━━━ Excerpted data
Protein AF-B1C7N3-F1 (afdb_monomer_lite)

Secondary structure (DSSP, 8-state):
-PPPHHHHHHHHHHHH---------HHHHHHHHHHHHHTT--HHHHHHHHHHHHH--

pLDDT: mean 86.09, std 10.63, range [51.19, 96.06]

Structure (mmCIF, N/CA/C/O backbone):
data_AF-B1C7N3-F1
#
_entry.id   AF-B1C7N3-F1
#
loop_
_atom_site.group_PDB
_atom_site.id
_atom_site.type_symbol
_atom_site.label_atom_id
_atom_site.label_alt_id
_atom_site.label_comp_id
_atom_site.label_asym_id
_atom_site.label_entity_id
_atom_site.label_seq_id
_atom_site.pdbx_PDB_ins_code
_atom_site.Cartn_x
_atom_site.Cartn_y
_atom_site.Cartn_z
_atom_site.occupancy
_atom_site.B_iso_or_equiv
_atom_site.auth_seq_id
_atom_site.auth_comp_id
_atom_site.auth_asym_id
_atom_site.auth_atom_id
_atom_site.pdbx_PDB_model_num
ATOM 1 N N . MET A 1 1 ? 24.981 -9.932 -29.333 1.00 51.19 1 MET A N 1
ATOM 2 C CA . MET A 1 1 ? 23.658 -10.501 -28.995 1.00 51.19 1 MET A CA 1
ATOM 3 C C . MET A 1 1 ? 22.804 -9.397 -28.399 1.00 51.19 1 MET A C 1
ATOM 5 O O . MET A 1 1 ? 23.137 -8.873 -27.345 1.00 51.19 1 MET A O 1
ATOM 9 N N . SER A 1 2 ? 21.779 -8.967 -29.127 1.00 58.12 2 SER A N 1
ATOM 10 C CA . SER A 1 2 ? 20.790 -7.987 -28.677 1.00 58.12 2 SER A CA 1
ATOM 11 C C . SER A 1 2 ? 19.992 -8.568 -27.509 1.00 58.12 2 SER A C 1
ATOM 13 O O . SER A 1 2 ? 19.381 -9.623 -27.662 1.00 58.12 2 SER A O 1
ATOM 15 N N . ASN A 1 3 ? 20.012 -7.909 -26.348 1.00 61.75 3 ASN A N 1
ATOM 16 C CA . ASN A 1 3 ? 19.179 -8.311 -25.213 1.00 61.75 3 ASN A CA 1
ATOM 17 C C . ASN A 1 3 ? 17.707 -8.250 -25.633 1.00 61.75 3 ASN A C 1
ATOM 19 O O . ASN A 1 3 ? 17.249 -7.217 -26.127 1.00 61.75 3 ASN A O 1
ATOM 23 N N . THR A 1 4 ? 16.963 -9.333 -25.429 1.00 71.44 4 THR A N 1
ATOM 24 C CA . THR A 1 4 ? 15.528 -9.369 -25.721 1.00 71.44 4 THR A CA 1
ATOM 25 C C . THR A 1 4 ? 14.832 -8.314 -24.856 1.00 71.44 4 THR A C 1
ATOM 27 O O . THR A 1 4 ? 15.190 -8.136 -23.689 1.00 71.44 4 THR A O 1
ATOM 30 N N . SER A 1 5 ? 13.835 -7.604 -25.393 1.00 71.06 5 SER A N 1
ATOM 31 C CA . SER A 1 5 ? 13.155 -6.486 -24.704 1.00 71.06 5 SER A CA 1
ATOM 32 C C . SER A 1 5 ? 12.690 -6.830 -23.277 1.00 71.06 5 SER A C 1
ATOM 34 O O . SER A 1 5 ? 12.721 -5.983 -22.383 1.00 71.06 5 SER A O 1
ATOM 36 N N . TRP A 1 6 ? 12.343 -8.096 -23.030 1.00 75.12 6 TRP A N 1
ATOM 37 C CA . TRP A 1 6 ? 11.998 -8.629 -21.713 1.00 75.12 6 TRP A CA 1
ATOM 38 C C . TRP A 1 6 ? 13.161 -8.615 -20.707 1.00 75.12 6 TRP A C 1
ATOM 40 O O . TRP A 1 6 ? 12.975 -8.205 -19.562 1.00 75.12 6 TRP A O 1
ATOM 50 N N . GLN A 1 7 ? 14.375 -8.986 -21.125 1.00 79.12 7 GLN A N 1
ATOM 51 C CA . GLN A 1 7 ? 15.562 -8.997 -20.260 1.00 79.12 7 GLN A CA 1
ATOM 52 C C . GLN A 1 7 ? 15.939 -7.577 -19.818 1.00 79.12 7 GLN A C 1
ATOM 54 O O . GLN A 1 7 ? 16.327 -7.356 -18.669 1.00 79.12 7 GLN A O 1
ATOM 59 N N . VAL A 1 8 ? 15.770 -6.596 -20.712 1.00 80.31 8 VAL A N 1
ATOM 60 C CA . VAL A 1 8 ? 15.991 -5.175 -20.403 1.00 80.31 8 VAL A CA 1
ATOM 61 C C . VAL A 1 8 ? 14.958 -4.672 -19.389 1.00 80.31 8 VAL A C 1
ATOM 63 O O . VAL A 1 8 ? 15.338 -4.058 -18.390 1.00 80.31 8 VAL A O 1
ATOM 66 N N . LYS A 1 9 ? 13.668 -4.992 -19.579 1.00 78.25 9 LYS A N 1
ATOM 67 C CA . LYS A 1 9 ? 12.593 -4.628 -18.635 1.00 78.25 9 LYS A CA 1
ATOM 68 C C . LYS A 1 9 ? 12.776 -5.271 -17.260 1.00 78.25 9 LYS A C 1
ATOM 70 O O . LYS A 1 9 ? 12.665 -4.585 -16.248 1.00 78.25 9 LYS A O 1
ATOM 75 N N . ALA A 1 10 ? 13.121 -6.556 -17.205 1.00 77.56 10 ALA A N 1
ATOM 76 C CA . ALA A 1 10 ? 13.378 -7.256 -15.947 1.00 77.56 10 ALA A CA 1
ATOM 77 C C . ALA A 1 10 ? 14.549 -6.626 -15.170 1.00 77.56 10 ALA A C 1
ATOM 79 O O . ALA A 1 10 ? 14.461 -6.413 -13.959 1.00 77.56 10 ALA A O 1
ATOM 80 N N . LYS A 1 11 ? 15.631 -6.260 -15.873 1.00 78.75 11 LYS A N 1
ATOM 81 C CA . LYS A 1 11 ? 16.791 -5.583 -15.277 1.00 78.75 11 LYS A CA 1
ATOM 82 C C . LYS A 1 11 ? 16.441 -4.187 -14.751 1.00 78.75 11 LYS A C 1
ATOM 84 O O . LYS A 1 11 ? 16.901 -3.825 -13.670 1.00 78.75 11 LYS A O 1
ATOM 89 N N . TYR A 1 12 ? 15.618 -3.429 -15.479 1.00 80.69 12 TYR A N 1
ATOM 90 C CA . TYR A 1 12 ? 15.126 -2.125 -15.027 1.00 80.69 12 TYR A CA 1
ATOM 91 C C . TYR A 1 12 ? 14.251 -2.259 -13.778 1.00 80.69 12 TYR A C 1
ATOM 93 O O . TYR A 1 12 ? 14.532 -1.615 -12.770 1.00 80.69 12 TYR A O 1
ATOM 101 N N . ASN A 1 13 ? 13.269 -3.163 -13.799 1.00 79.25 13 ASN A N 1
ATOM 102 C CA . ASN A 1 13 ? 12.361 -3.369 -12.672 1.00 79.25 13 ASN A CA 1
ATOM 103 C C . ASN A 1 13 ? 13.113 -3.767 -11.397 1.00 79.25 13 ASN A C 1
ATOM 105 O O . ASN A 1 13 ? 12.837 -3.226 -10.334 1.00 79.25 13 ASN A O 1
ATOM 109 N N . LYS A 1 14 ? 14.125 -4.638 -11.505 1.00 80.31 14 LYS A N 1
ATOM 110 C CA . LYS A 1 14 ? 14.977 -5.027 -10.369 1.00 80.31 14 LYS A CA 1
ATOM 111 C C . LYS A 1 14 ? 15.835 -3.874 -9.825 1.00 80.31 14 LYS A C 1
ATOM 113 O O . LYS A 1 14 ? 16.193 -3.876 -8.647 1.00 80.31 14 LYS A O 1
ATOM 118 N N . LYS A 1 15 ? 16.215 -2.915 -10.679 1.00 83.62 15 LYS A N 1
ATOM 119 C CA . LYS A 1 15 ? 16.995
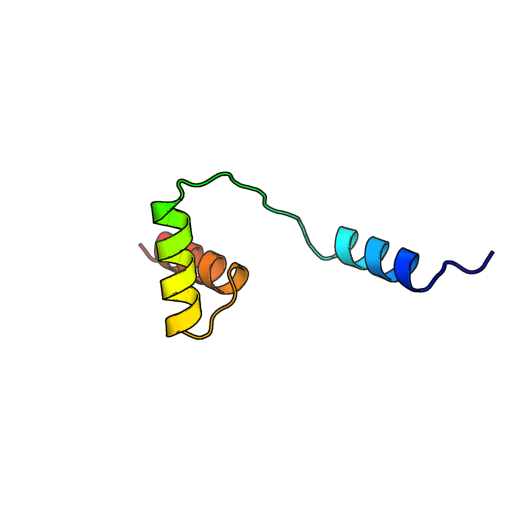 -1.733 -10.281 1.00 83.62 15 LYS A CA 1
ATOM 120 C C . LYS A 1 15 ? 16.108 -0.674 -9.622 1.00 83.62 15 LYS A C 1
ATOM 122 O O . LYS A 1 15 ? 16.526 -0.091 -8.628 1.00 83.62 15 LYS A O 1
ATOM 127 N N . ALA A 1 16 ? 14.927 -0.431 -10.186 1.00 84.88 16 ALA A N 1
ATOM 128 C CA . ALA A 1 16 ? 14.031 0.648 -9.783 1.00 84.88 16 ALA A CA 1
ATOM 129 C C . ALA A 1 16 ? 13.109 0.272 -8.613 1.00 84.88 16 ALA A C 1
ATOM 131 O O . ALA A 1 16 ? 12.811 1.123 -7.782 1.00 84.88 16 ALA A O 1
ATOM 132 N N . TYR A 1 17 ? 12.695 -0.994 -8.511 1.00 83.00 17 TYR A N 1
ATOM 133 C CA . TYR A 1 17 ? 11.745 -1.455 -7.501 1.00 83.00 17 TYR A CA 1
ATOM 134 C C . TYR A 1 17 ? 12.368 -2.506 -6.584 1.00 83.00 17 TYR A C 1
ATOM 136 O O . TYR A 1 17 ? 13.150 -3.363 -7.006 1.00 83.00 17 TYR A O 1
ATOM 144 N N . LYS A 1 18 ? 11.999 -2.453 -5.303 1.00 85.94 18 LYS A N 1
ATOM 145 C CA . LYS A 1 18 ? 12.324 -3.485 -4.315 1.00 85.94 18 LYS A CA 1
ATOM 146 C C . LYS A 1 18 ? 11.071 -4.299 -4.030 1.00 85.94 18 LYS A C 1
ATOM 148 O O . LYS A 1 18 ? 10.005 -3.738 -3.806 1.00 85.94 18 LYS A O 1
ATOM 153 N N . GLN A 1 19 ? 11.205 -5.621 -4.057 1.00 84.88 19 GLN A N 1
ATOM 154 C CA . GLN A 1 19 ? 10.114 -6.519 -3.705 1.00 84.88 19 GLN A CA 1
ATOM 155 C C . GLN A 1 19 ? 10.008 -6.614 -2.182 1.00 84.88 19 GLN A C 1
ATOM 157 O O . GLN A 1 19 ? 10.993 -6.917 -1.511 1.00 84.88 19 GLN A O 1
ATOM 162 N N . PHE A 1 20 ? 8.805 -6.401 -1.660 1.00 82.69 20 PHE A N 1
ATOM 163 C CA . PHE A 1 20 ? 8.452 -6.675 -0.274 1.00 82.69 20 PHE A CA 1
ATOM 164 C C . PHE A 1 20 ? 7.462 -7.839 -0.256 1.00 82.69 20 PHE A C 1
ATOM 166 O O . PHE A 1 20 ? 6.390 -7.753 -0.851 1.00 82.69 20 PHE A O 1
ATOM 173 N N . ALA A 1 21 ? 7.848 -8.947 0.373 1.00 86.06 21 ALA A N 1
ATOM 174 C CA . ALA A 1 21 ? 7.019 -10.138 0.494 1.00 86.06 21 ALA A CA 1
ATOM 175 C C . ALA A 1 21 ? 6.810 -10.442 1.978 1.00 86.06 21 ALA A C 1
ATOM 177 O O . ALA A 1 21 ? 7.772 -10.663 2.709 1.00 86.06 21 ALA A O 1
ATOM 178 N N . CYS A 1 22 ? 5.552 -10.457 2.410 1.00 88.19 22 CYS A N 1
ATOM 179 C CA . CYS A 1 22 ? 5.160 -10.793 3.772 1.00 88.19 22 CYS A CA 1
ATOM 180 C C . CYS A 1 22 ? 3.982 -11.766 3.721 1.00 88.19 22 CYS A C 1
ATOM 182 O O . CYS A 1 22 ? 3.092 -11.621 2.881 1.00 88.19 22 CYS A O 1
ATOM 184 N N . ARG A 1 
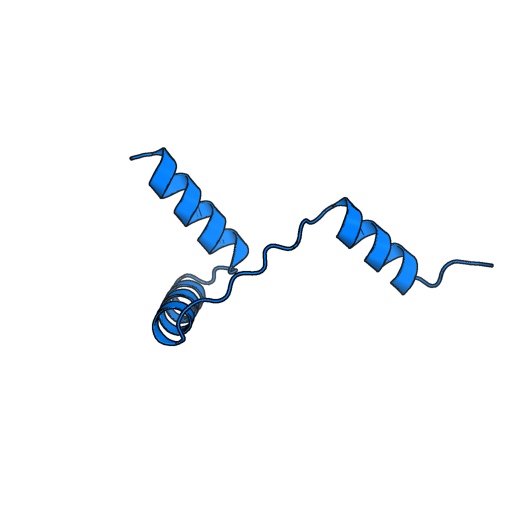23 ? 3.983 -12.766 4.607 1.00 91.88 23 ARG A N 1
ATOM 185 C CA . ARG A 1 23 ? 2.827 -13.643 4.802 1.00 91.88 23 ARG A CA 1
ATOM 186 C C . ARG A 1 23 ? 1.935 -13.023 5.867 1.00 91.88 23 ARG A C 1
ATOM 188 O O . ARG A 1 23 ? 2.371 -12.836 6.998 1.00 91.88 23 ARG A O 1
ATOM 195 N N . VAL A 1 24 ? 0.699 -12.734 5.496 1.00 92.38 24 VAL A N 1
ATOM 196 C CA . VAL A 1 24 ? -0.341 -12.225 6.393 1.00 92.38 24 VAL A CA 1
ATOM 197 C C . VAL A 1 24 ? -1.434 -13.275 6.556 1.00 92.38 24 VAL A C 1
ATOM 199 O O . VAL A 1 24 ? -1.544 -14.190 5.737 1.00 92.38 24 VAL A O 1
ATOM 202 N N . LYS A 1 25 ? -2.224 -13.163 7.626 1.00 95.31 25 LYS A N 1
ATOM 203 C CA . LYS A 1 25 ? -3.414 -14.003 7.798 1.00 95.31 25 LYS A CA 1
ATOM 204 C C . LYS A 1 25 ? -4.419 -13.746 6.662 1.00 95.31 25 LYS A C 1
ATOM 206 O O . LYS A 1 25 ? -4.453 -12.617 6.169 1.00 95.31 25 LYS A O 1
ATOM 211 N N . PRO A 1 26 ? -5.235 -14.747 6.280 1.00 94.88 26 PRO A N 1
ATOM 212 C CA . PRO A 1 26 ? -6.262 -14.580 5.253 1.00 94.88 26 PRO A CA 1
ATOM 213 C C . PRO A 1 26 ? -7.203 -13.410 5.547 1.00 94.88 26 PRO A C 1
ATOM 215 O O . PRO A 1 26 ? -7.375 -12.559 4.685 1.00 94.88 26 PRO A O 1
ATOM 218 N N . ASP A 1 27 ? -7.679 -13.291 6.789 1.00 96.06 27 ASP A N 1
ATOM 219 C CA . ASP A 1 27 ? -8.623 -12.236 7.189 1.00 96.06 27 ASP A CA 1
ATOM 220 C C . ASP A 1 27 ? -8.042 -10.832 6.962 1.00 96.06 27 ASP A C 1
ATOM 222 O O . ASP A 1 27 ? -8.676 -9.959 6.379 1.00 96.06 27 ASP A O 1
ATOM 226 N N . LEU A 1 28 ? -6.774 -10.637 7.344 1.00 93.00 28 LEU A N 1
ATOM 227 C CA . LEU A 1 28 ? -6.072 -9.368 7.148 1.00 93.00 28 LEU A CA 1
ATOM 228 C C . LEU A 1 28 ? -5.846 -9.070 5.659 1.00 93.00 28 LEU A C 1
ATOM 230 O O . LEU A 1 28 ? -5.848 -7.916 5.242 1.00 93.00 28 LEU A O 1
ATOM 234 N N . PHE A 1 29 ? -5.613 -10.097 4.843 1.00 94.19 29 PHE A N 1
ATOM 235 C CA . PHE A 1 29 ? -5.451 -9.914 3.404 1.00 94.19 29 PHE A CA 1
ATOM 236 C C . PHE A 1 29 ? -6.758 -9.486 2.734 1.00 94.19 29 PHE A C 1
ATOM 238 O O . PHE A 1 29 ? -6.730 -8.618 1.861 1.00 94.19 29 PHE A O 1
ATOM 245 N N . GLU A 1 30 ? -7.876 -10.086 3.138 1.00 95.62 30 GLU A N 1
ATOM 246 C CA . GLU A 1 30 ? -9.207 -9.725 2.656 1.00 95.62 30 GLU A CA 1
ATOM 247 C C . GLU A 1 30 ? -9.567 -8.296 3.054 1.00 95.62 30 GLU A C 1
ATOM 249 O O . GLU A 1 30 ? -9.970 -7.518 2.194 1.00 95.62 30 GLU A O 1
ATOM 254 N N . GLU A 1 31 ? -9.306 -7.909 4.303 1.00 94.88 31 GLU A N 1
ATOM 255 C CA . GLU A 1 31 ? -9.538 -6.544 4.783 1.00 94.88 31 GLU A CA 1
ATOM 256 C C . GLU A 1 31 ? -8.714 -5.507 4.002 1.00 94.88 31 GLU A C 1
ATOM 258 O O . GLU A 1 31 ? -9.244 -4.490 3.551 1.00 94.88 31 GLU A O 1
ATOM 263 N N . ILE A 1 32 ? -7.426 -5.784 3.761 1.00 92.69 32 ILE A N 1
ATOM 264 C CA . ILE A 1 32 ? -6.568 -4.908 2.950 1.00 92.69 32 ILE A CA 1
ATOM 265 C C . ILE A 1 32 ? -7.091 -4.805 1.513 1.00 92.69 32 ILE A C 1
ATOM 267 O O . ILE A 1 32 ? -7.064 -3.715 0.939 1.00 92.69 32 ILE A O 1
ATOM 271 N N . ASN A 1 33 ? -7.537 -5.913 0.911 1.00 93.19 33 ASN A N 1
ATOM 272 C CA . ASN A 1 33 ? -8.079 -5.886 -0.448 1.00 93.19 33 ASN A CA 1
ATOM 273 C C . ASN A 1 33 ? -9.377 -5.088 -0.515 1.00 93.19 33 ASN A C 1
ATOM 275 O O . ASN A 1 33 ? -9.466 -4.217 -1.370 1.00 93.19 33 ASN A O 1
ATOM 279 N N . ALA A 1 34 ? -10.325 -5.336 0.390 1.00 95.56 34 ALA A N 1
ATOM 280 C CA . ALA A 1 34 ? -11.591 -4.612 0.438 1.00 95.56 34 ALA A CA 1
ATOM 281 C C . ALA A 1 34 ? -11.347 -3.103 0.568 1.00 95.56 34 ALA A C 1
ATOM 283 O O . ALA A 1 34 ? -11.823 -2.320 -0.247 1.00 95.56 34 ALA A O 1
ATOM 284 N N . TYR A 1 35 ? -10.472 -2.699 1.496 1.00 94.44 35 TYR A N 1
ATOM 285 C CA . TYR A 1 35 ? -10.097 -1.295 1.647 1.00 94.44 35 TYR A CA 1
ATOM 286 C C . TYR A 1 35 ? -9.460 -0.710 0.376 1.00 94.44 35 TYR A C 1
ATOM 288 O O . TYR A 1 35 ? -9.731 0.434 0.008 1.00 94.44 35 TYR A O 1
ATOM 296 N N . CYS A 1 36 ? -8.596 -1.473 -0.300 1.00 94.69 36 CYS A N 1
ATOM 297 C CA . CYS A 1 36 ? -7.989 -1.042 -1.557 1.00 94.69 36 CYS A CA 1
ATOM 298 C C . CYS A 1 36 ? -9.026 -0.893 -2.678 1.00 94.69 36 CYS A C 1
ATOM 300 O O . CYS A 1 36 ? -8.950 0.071 -3.434 1.00 94.69 36 CYS A O 1
ATOM 302 N N . GLU A 1 37 ? -9.979 -1.815 -2.788 1.00 94.81 37 GLU A N 1
ATOM 303 C CA . GLU A 1 37 ? -11.039 -1.787 -3.799 1.00 94.81 37 GLU A CA 1
ATOM 304 C C . GLU A 1 37 ? -11.986 -0.605 -3.574 1.00 94.81 37 GLU A C 1
ATOM 306 O O . GLU A 1 37 ? -12.190 0.190 -4.492 1.00 94.81 37 GLU A O 1
ATOM 311 N N . ASP A 1 38 ? -12.454 -0.413 -2.340 1.00 95.19 38 ASP A N 1
ATOM 312 C CA . ASP A 1 38 ? -13.375 0.668 -1.973 1.00 95.19 38 ASP A CA 1
ATOM 313 C C . ASP A 1 38 ? -12.780 2.060 -2.224 1.00 95.19 38 ASP A C 1
ATOM 315 O O . ASP A 1 38 ? -13.479 2.994 -2.618 1.00 95.19 38 ASP A O 1
ATOM 319 N N . ASN A 1 39 ? -11.467 2.206 -2.021 1.00 91.62 39 ASN A N 1
ATOM 320 C CA . ASN A 1 39 ? -10.758 3.476 -2.191 1.00 91.62 39 ASN A CA 1
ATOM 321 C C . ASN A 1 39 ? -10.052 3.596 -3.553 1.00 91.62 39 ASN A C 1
━━━━━━
Brief —
Everything from the first line of the material through the line containing "ATOM 13 O O" is to be printed exactly; lines after that are to be left out.

Response area —
Protein AF-B1C7N3-F1 (afdb_monomer_lite)

Secondary structure (DSSP, 8-state):
-PPPHHHHHHHHHHHH---------HHHHHHHHHHHHHTT--HHHHHHHHHHHHH--

pLDDT: mean 86.09, std 10.63, range [51.19, 96.06]

Structure (mmCIF, N/CA/C/O backbone):
data_AF-B1C7N3-F1
#
_entry.id   AF-B1C7N3-F1
#
loop_
_atom_site.group_PDB
_atom_site.id
_atom_site.type_symbol
_atom_site.label_atom_id
_atom_site.label_alt_id
_atom_site.label_comp_id
_atom_site.label_asym_id
_atom_site.label_entity_id
_atom_site.label_seq_id
_atom_site.pdbx_PDB_ins_code
_atom_site.Cartn_x
_atom_site.Cartn_y
_atom_site.Cartn_z
_atom_site.occupancy
_atom_site.B_iso_or_equiv
_atom_site.auth_seq_id
_atom_site.auth_comp_id
_atom_site.auth_asym_id
_atom_site.auth_atom_id
_atom_site.pdbx_PDB_model_num
ATOM 1 N N . MET A 1 1 ? 24.981 -9.932 -29.333 1.00 51.19 1 MET A N 1
ATOM 2 C CA . MET A 1 1 ? 23.658 -10.501 -28.995 1.00 51.19 1 MET A CA 1
ATOM 3 C C . MET A 1 1 ? 22.804 -9.397 -28.399 1.00 51.19 1 MET A C 1
ATOM 5 O O . MET A 1 1 ? 23.137 -8.873 -27.345 1.00 51.19 1 MET A O 1
ATOM 9 N N . SER A 1 2 ? 21.779 -8.967 -29.127 1.00 58.12 2 SER A N 1
ATOM 10 C CA . SER A 1 2 ? 20.790 -7.987 -28.677 1.00 58.12 2 SER A CA 1
ATOM 11 C C . SER A 1 2 ? 19.992 -8.568 -27.509 1.00 58.12 2 SER A C 1
ATOM 13 O O . SER A 1 2 ? 19.381 -9.623 -27.662 1.00 58.12 2 SER A O 1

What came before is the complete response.